Work instruction:
For the entries below, print exactly the lines between the line holding "ATOM 1 N N ." and the line holding "ATOM 9 N N .", inclusive, and nothing else.
[[ Task data open ]]
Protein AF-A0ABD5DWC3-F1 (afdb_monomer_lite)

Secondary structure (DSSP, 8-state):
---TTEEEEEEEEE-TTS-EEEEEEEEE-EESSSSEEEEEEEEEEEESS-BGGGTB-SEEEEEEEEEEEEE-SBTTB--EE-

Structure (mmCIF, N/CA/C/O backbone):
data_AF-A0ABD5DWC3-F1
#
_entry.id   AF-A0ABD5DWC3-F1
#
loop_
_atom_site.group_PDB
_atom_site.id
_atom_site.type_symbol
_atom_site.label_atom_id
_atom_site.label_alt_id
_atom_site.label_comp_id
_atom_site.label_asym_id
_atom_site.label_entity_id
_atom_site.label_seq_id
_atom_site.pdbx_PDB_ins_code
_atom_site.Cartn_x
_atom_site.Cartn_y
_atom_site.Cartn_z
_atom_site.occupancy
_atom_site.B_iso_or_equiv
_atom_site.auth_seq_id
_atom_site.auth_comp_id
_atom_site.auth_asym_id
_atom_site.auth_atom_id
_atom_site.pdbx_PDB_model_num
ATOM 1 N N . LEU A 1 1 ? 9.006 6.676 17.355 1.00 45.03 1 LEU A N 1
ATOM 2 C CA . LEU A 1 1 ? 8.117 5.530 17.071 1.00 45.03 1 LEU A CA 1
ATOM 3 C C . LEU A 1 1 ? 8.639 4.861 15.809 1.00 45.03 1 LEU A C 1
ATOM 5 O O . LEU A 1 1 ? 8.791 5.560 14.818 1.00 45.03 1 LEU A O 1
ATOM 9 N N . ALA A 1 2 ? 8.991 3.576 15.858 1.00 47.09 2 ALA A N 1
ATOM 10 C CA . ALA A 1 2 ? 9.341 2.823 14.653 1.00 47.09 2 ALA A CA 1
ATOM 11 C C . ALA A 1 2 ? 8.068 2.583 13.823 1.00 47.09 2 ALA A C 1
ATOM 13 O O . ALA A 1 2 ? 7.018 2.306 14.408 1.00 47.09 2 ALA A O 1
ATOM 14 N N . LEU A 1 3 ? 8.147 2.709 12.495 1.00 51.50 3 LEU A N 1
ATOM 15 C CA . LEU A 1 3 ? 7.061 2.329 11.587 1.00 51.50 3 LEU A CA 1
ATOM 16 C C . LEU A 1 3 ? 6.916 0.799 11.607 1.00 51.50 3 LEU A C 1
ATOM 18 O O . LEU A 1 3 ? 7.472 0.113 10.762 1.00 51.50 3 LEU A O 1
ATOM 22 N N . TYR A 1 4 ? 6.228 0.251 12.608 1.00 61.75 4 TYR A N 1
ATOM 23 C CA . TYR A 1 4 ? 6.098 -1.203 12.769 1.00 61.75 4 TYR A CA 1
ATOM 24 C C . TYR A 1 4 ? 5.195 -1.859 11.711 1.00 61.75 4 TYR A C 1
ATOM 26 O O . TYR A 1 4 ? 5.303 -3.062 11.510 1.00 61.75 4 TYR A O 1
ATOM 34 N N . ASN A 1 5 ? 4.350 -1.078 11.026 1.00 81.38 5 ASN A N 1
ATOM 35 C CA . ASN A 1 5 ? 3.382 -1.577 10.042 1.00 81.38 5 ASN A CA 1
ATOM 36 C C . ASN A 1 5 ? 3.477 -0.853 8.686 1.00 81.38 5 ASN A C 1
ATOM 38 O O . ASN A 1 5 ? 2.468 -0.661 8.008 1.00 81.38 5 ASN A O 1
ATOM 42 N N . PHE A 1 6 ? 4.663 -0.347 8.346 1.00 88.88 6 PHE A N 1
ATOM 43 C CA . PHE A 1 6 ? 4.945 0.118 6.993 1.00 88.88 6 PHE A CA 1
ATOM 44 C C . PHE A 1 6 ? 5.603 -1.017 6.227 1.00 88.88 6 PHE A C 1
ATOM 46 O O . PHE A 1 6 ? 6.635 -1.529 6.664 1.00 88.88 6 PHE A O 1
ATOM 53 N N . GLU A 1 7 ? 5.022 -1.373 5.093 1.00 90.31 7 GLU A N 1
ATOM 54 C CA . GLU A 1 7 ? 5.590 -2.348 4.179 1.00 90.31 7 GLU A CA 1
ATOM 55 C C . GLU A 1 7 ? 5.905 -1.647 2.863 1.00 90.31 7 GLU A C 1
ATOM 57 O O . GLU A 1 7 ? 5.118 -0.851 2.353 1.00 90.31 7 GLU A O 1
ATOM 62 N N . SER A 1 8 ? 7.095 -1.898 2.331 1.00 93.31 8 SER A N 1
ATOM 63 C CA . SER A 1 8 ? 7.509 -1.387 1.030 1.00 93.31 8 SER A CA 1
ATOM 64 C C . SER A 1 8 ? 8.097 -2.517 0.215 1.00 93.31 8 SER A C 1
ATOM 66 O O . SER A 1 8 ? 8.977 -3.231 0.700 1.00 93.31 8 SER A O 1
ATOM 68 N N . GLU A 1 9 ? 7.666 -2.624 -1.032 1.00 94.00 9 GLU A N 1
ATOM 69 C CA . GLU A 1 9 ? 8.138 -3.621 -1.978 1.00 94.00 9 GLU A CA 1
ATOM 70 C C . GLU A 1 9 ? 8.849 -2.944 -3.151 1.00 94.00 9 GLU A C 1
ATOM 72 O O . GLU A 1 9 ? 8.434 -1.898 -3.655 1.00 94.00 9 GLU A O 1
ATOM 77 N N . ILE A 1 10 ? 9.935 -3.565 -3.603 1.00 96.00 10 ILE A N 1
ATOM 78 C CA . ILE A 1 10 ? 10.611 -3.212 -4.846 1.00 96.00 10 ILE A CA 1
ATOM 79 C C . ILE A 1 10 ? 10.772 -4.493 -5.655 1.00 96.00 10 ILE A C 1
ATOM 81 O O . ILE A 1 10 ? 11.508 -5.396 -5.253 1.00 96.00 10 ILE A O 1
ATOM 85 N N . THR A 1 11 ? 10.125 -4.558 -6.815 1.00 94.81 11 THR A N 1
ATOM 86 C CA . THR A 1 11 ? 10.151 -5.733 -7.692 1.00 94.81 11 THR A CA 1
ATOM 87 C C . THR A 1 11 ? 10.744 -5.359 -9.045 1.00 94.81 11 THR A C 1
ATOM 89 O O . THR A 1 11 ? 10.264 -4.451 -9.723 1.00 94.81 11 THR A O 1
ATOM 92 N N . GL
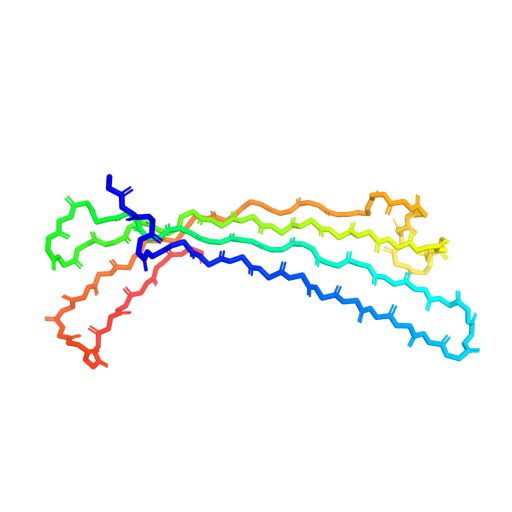Y A 1 12 ? 11.793 -6.068 -9.463 1.00 92.88 12 GLY A N 1
ATOM 93 C CA . GLY A 1 12 ? 12.422 -5.898 -10.773 1.00 92.88 12 GLY A CA 1
ATOM 94 C C . GLY A 1 12 ? 12.130 -7.080 -11.693 1.00 92.88 12 GLY A C 1
ATOM 95 O O . GLY A 1 12 ? 12.286 -8.232 -11.295 1.00 92.88 12 GLY A O 1
ATOM 96 N N . PHE A 1 13 ? 11.759 -6.800 -12.940 1.00 88.81 13 PHE A N 1
ATOM 97 C CA . PHE A 1 13 ? 11.509 -7.804 -13.972 1.00 88.81 13 PHE A CA 1
ATOM 98 C C . PHE A 1 13 ? 12.451 -7.582 -15.151 1.00 88.81 13 PHE A C 1
ATOM 100 O O . PHE A 1 13 ? 12.611 -6.455 -15.614 1.00 88.81 13 PHE A O 1
ATOM 107 N N . VAL A 1 14 ? 13.037 -8.655 -15.679 1.00 89.44 14 VAL A N 1
ATOM 108 C CA . VAL A 1 14 ? 13.855 -8.627 -16.899 1.00 89.44 14 VAL A CA 1
ATOM 109 C C . VAL A 1 14 ? 13.449 -9.803 -17.779 1.00 89.44 14 VAL A C 1
ATOM 111 O O . VAL A 1 14 ? 13.255 -10.914 -17.292 1.00 89.44 14 VAL A O 1
ATOM 114 N N . SER A 1 15 ? 13.303 -9.561 -19.079 1.00 84.75 15 SER A N 1
ATOM 115 C CA . SER A 1 15 ? 12.961 -10.579 -20.074 1.00 84.75 15 SER A CA 1
ATOM 116 C C . SER A 1 15 ? 14.074 -10.746 -21.108 1.00 84.75 15 SER A C 1
ATOM 118 O O . SER A 1 15 ? 14.798 -9.799 -21.421 1.00 84.75 15 SER A O 1
ATOM 120 N N . ASN A 1 16 ? 14.157 -11.936 -21.711 1.00 80.75 16 ASN A N 1
ATOM 121 C CA . ASN A 1 16 ? 15.148 -12.259 -22.747 1.00 80.75 16 ASN A CA 1
ATOM 122 C C .
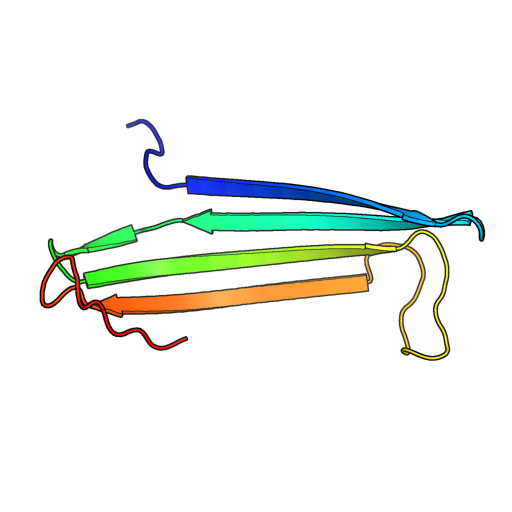 ASN A 1 16 ? 15.053 -11.365 -24.001 1.00 80.75 16 ASN A C 1
ATOM 124 O O . ASN A 1 16 ? 16.009 -11.283 -24.763 1.00 80.75 16 ASN A O 1
ATOM 128 N N . GLY A 1 17 ? 13.928 -10.673 -24
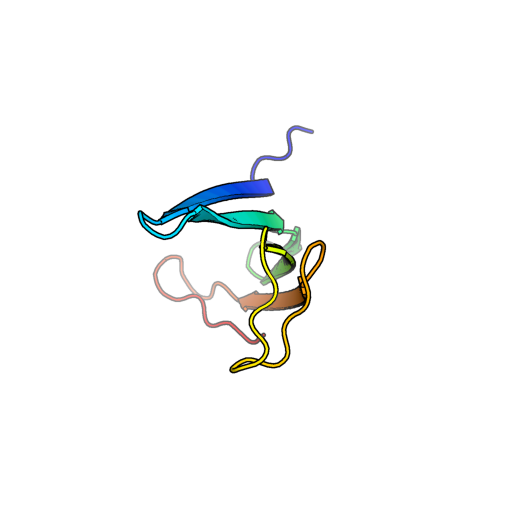.212 1.00 76.31 17 GLY A N 1
ATOM 129 C CA . GLY A 1 17 ? 13.736 -9.710 -25.304 1.00 76.31 17 GLY A CA 1
ATOM 130 C C . GLY A 1 17 ? 14.234 -8.292 -24.997 1.00 76.31 17 GLY A C 1
ATOM 131 O O . GLY A 1 17 ? 13.861 -7.355 -25.696 1.00 76.31 17 GLY A O 1
ATOM 132 N N . GLY A 1 18 ? 15.003 -8.098 -23.920 1.00 77.19 18 GLY A N 1
ATOM 133 C CA . GLY A 1 18 ? 15.528 -6.788 -23.518 1.00 77.19 18 GLY A CA 1
ATOM 134 C C . GLY A 1 18 ? 14.505 -5.867 -22.842 1.00 77.19 18 GLY A C 1
ATOM 135 O O . GLY A 1 18 ? 14.822 -4.711 -22.555 1.00 77.19 18 GLY A O 1
ATOM 136 N N . LYS A 1 19 ? 13.283 -6.350 -22.572 1.00 83.38 19 LYS A N 1
ATOM 137 C CA . LYS A 1 19 ? 12.296 -5.600 -21.780 1.00 83.38 19 LYS A CA 1
ATOM 138 C C . LYS A 1 19 ? 12.622 -5.751 -20.304 1.00 83.38 19 LYS A C 1
ATOM 140 O O . LYS A 1 19 ? 12.804 -6.877 -19.836 1.00 83.38 19 LYS A O 1
ATOM 145 N N . ALA A 1 20 ? 12.647 -4.632 -19.597 1.00 88.12 20 ALA A N 1
ATOM 146 C CA . ALA A 1 20 ? 12.783 -4.566 -18.156 1.00 88.12 20 ALA A CA 1
ATOM 147 C C . ALA A 1 20 ? 11.638 -3.733 -17.574 1.00 88.12 20 ALA A C 1
ATOM 149 O O . ALA A 1 20 ? 11.144 -2.807 -18.222 1.00 88.12 20 ALA A O 1
ATOM 150 N N . ALA A 1 21 ? 11.221 -4.071 -16.362 1.00 88.94 21 ALA A N 1
ATOM 151 C CA . ALA A 1 21 ? 10.243 -3.308 -15.607 1.00 88.94 21 ALA A CA 1
ATOM 152 C C . ALA A 1 21 ? 10.674 -3.201 -14.146 1.00 88.94 21 ALA A C 1
ATOM 154 O O . ALA A 1 21 ? 11.355 -4.084 -13.620 1.00 88.94 21 ALA A O 1
ATOM 155 N N . LEU A 1 22 ? 10.270 -2.116 -13.503 1.00 92.75 22 LEU A N 1
ATOM 156 C CA . LEU A 1 22 ? 10.476 -1.871 -12.086 1.00 92.75 22 LEU A CA 1
ATOM 157 C C . LEU A 1 22 ? 9.134 -1.489 -11.477 1.00 92.75 22 LEU A C 1
ATOM 159 O O . LEU A 1 22 ? 8.461 -0.591 -11.977 1.00 92.75 22 LEU A O 1
ATOM 163 N N . ARG A 1 23 ? 8.768 -2.158 -10.392 1.00 93.00 23 ARG A N 1
ATOM 164 C CA . ARG A 1 23 ? 7.601 -1.841 -9.581 1.00 93.00 23 ARG A CA 1
ATOM 165 C C . ARG A 1 23 ? 8.066 -1.412 -8.203 1.00 93.00 23 ARG A C 1
ATOM 167 O O . ARG A 1 23 ? 8.884 -2.093 -7.588 1.00 93.00 23 ARG A O 1
ATOM 174 N N . LEU A 1 24 ? 7.538 -0.290 -7.741 1.00 95.50 24 LEU A N 1
ATOM 175 C CA . LEU A 1 24 ? 7.698 0.203 -6.382 1.00 95.50 24 LEU A CA 1
ATOM 176 C C . LEU A 1 24 ? 6.318 0.210 -5.741 1.00 95.50 24 LEU A C 1
ATOM 178 O O . LEU A 1 24 ? 5.401 0.822 -6.281 1.00 95.50 24 LEU A O 1
ATOM 182 N N . GLY A 1 25 ? 6.175 -0.470 -4.616 1.00 95.56 25 GLY A N 1
ATOM 183 C CA . GLY A 1 25 ? 4.935 -0.532 -3.861 1.00 95.56 25 GLY A CA 1
ATOM 184 C C . GLY A 1 25 ? 5.162 -0.127 -2.417 1.00 95.56 25 GLY A C 1
ATOM 185 O O . GLY A 1 25 ? 6.255 -0.296 -1.870 1.00 95.56 25 GLY A O 1
ATOM 186 N N . GLY A 1 26 ? 4.121 0.379 -1.777 1.00 95.25 26 GLY A N 1
ATOM 187 C CA . GLY A 1 26 ? 4.125 0.501 -0.332 1.00 95.25 26 GLY A CA 1
ATOM 188 C C . GLY A 1 26 ? 2.737 0.624 0.259 1.00 95.25 26 GLY A C 1
ATOM 189 O O . GLY A 1 26 ? 1.815 1.143 -0.368 1.00 95.25 26 GLY A O 1
ATOM 190 N N . GLU A 1 27 ? 2.616 0.168 1.496 1.00 94.56 27 GLU A N 1
ATOM 191 C CA . GLU A 1 27 ? 1.405 0.239 2.297 1.00 94.56 27 GLU A CA 1
ATOM 192 C C . GLU A 1 27 ? 1.724 0.620 3.741 1.00 94.56 27 GLU A C 1
ATOM 194 O O . GLU A 1 27 ? 2.838 0.432 4.240 1.00 94.56 27 GLU A O 1
ATOM 199 N N . TYR A 1 28 ? 0.742 1.211 4.418 1.00 93.44 28 TYR A N 1
ATOM 200 C CA . TYR A 1 28 ? 0.900 1.621 5.805 1.00 93.44 28 TYR A CA 1
ATOM 201 C C . TYR A 1 28 ? -0.367 1.382 6.612 1.00 93.44 28 TYR A C 1
ATOM 203 O O . TYR A 1 28 ? -1.391 1.992 6.327 1.00 93.44 28 TYR A O 1
ATOM 211 N N . ASP A 1 29 ? -0.296 0.574 7.668 1.00 93.25 29 ASP A N 1
ATOM 212 C CA . ASP A 1 29 ? -1.457 0.344 8.531 1.00 93.25 29 ASP A CA 1
ATOM 213 C C . ASP A 1 29 ? -1.580 1.425 9.611 1.00 93.25 29 ASP A C 1
ATOM 215 O O . ASP A 1 29 ? -0.849 1.452 10.609 1.00 93.25 29 ASP A O 1
ATOM 219 N N . VAL A 1 30 ? -2.585 2.283 9.450 1.00 92.94 30 VAL A N 1
ATOM 220 C CA . VAL A 1 30 ? -2.997 3.281 10.435 1.00 92.94 30 VAL A CA 1
ATOM 221 C C . VAL A 1 30 ? -4.090 2.696 11.324 1.00 92.94 30 VAL A C 1
ATOM 223 O O . VAL A 1 30 ? -5.218 2.464 10.888 1.00 92.94 30 VAL A O 1
ATOM 226 N N . LEU A 1 31 ? -3.787 2.508 12.607 1.00 92.56 31 LEU A N 1
ATOM 227 C CA . LEU A 1 31 ? -4.791 2.143 13.606 1.00 92.56 31 LEU A CA 1
ATOM 228 C C . LEU A 1 31 ? -5.682 3.356 13.904 1.00 92.56 31 LEU A C 1
ATOM 230 O O . LEU A 1 31 ? -5.284 4.261 14.635 1.00 92.56 31 LEU A O 1
ATOM 234 N N . LEU A 1 32 ? -6.897 3.371 13.350 1.00 92.25 32 LEU A N 1
ATOM 235 C CA . LEU A 1 32 ? -7.920 4.356 13.719 1.00 92.25 32 LEU A CA 1
ATOM 236 C C . LEU A 1 32 ? -8.527 4.014 15.085 1.00 92.25 32 LEU A C 1
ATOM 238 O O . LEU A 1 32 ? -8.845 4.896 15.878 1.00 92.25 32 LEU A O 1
[[ Task data closed ]]
Written response:
ATOM 1 N N . LEU A 1 1 ? 9.006 6.676 17.355 1.00 45.03 1 LEU A N 1
ATOM 2 C CA . LEU A 1 1 ? 8.117 5.530 17.071 1.00 45.03 1 LEU A CA 1
ATOM 3 C C . LEU A 1 1 ? 8.639 4.861 15.809 1.00 45.03 1 LEU A C 1
ATOM 5 O O . LEU A 1 1 ? 8.791 5.560 14.818 1.00 45.03 1 LEU A O 1
ATOM 9 N N . ALA A 1 2 ? 8.991 3.576 15.858 1.00 47.09 2 ALA A N 1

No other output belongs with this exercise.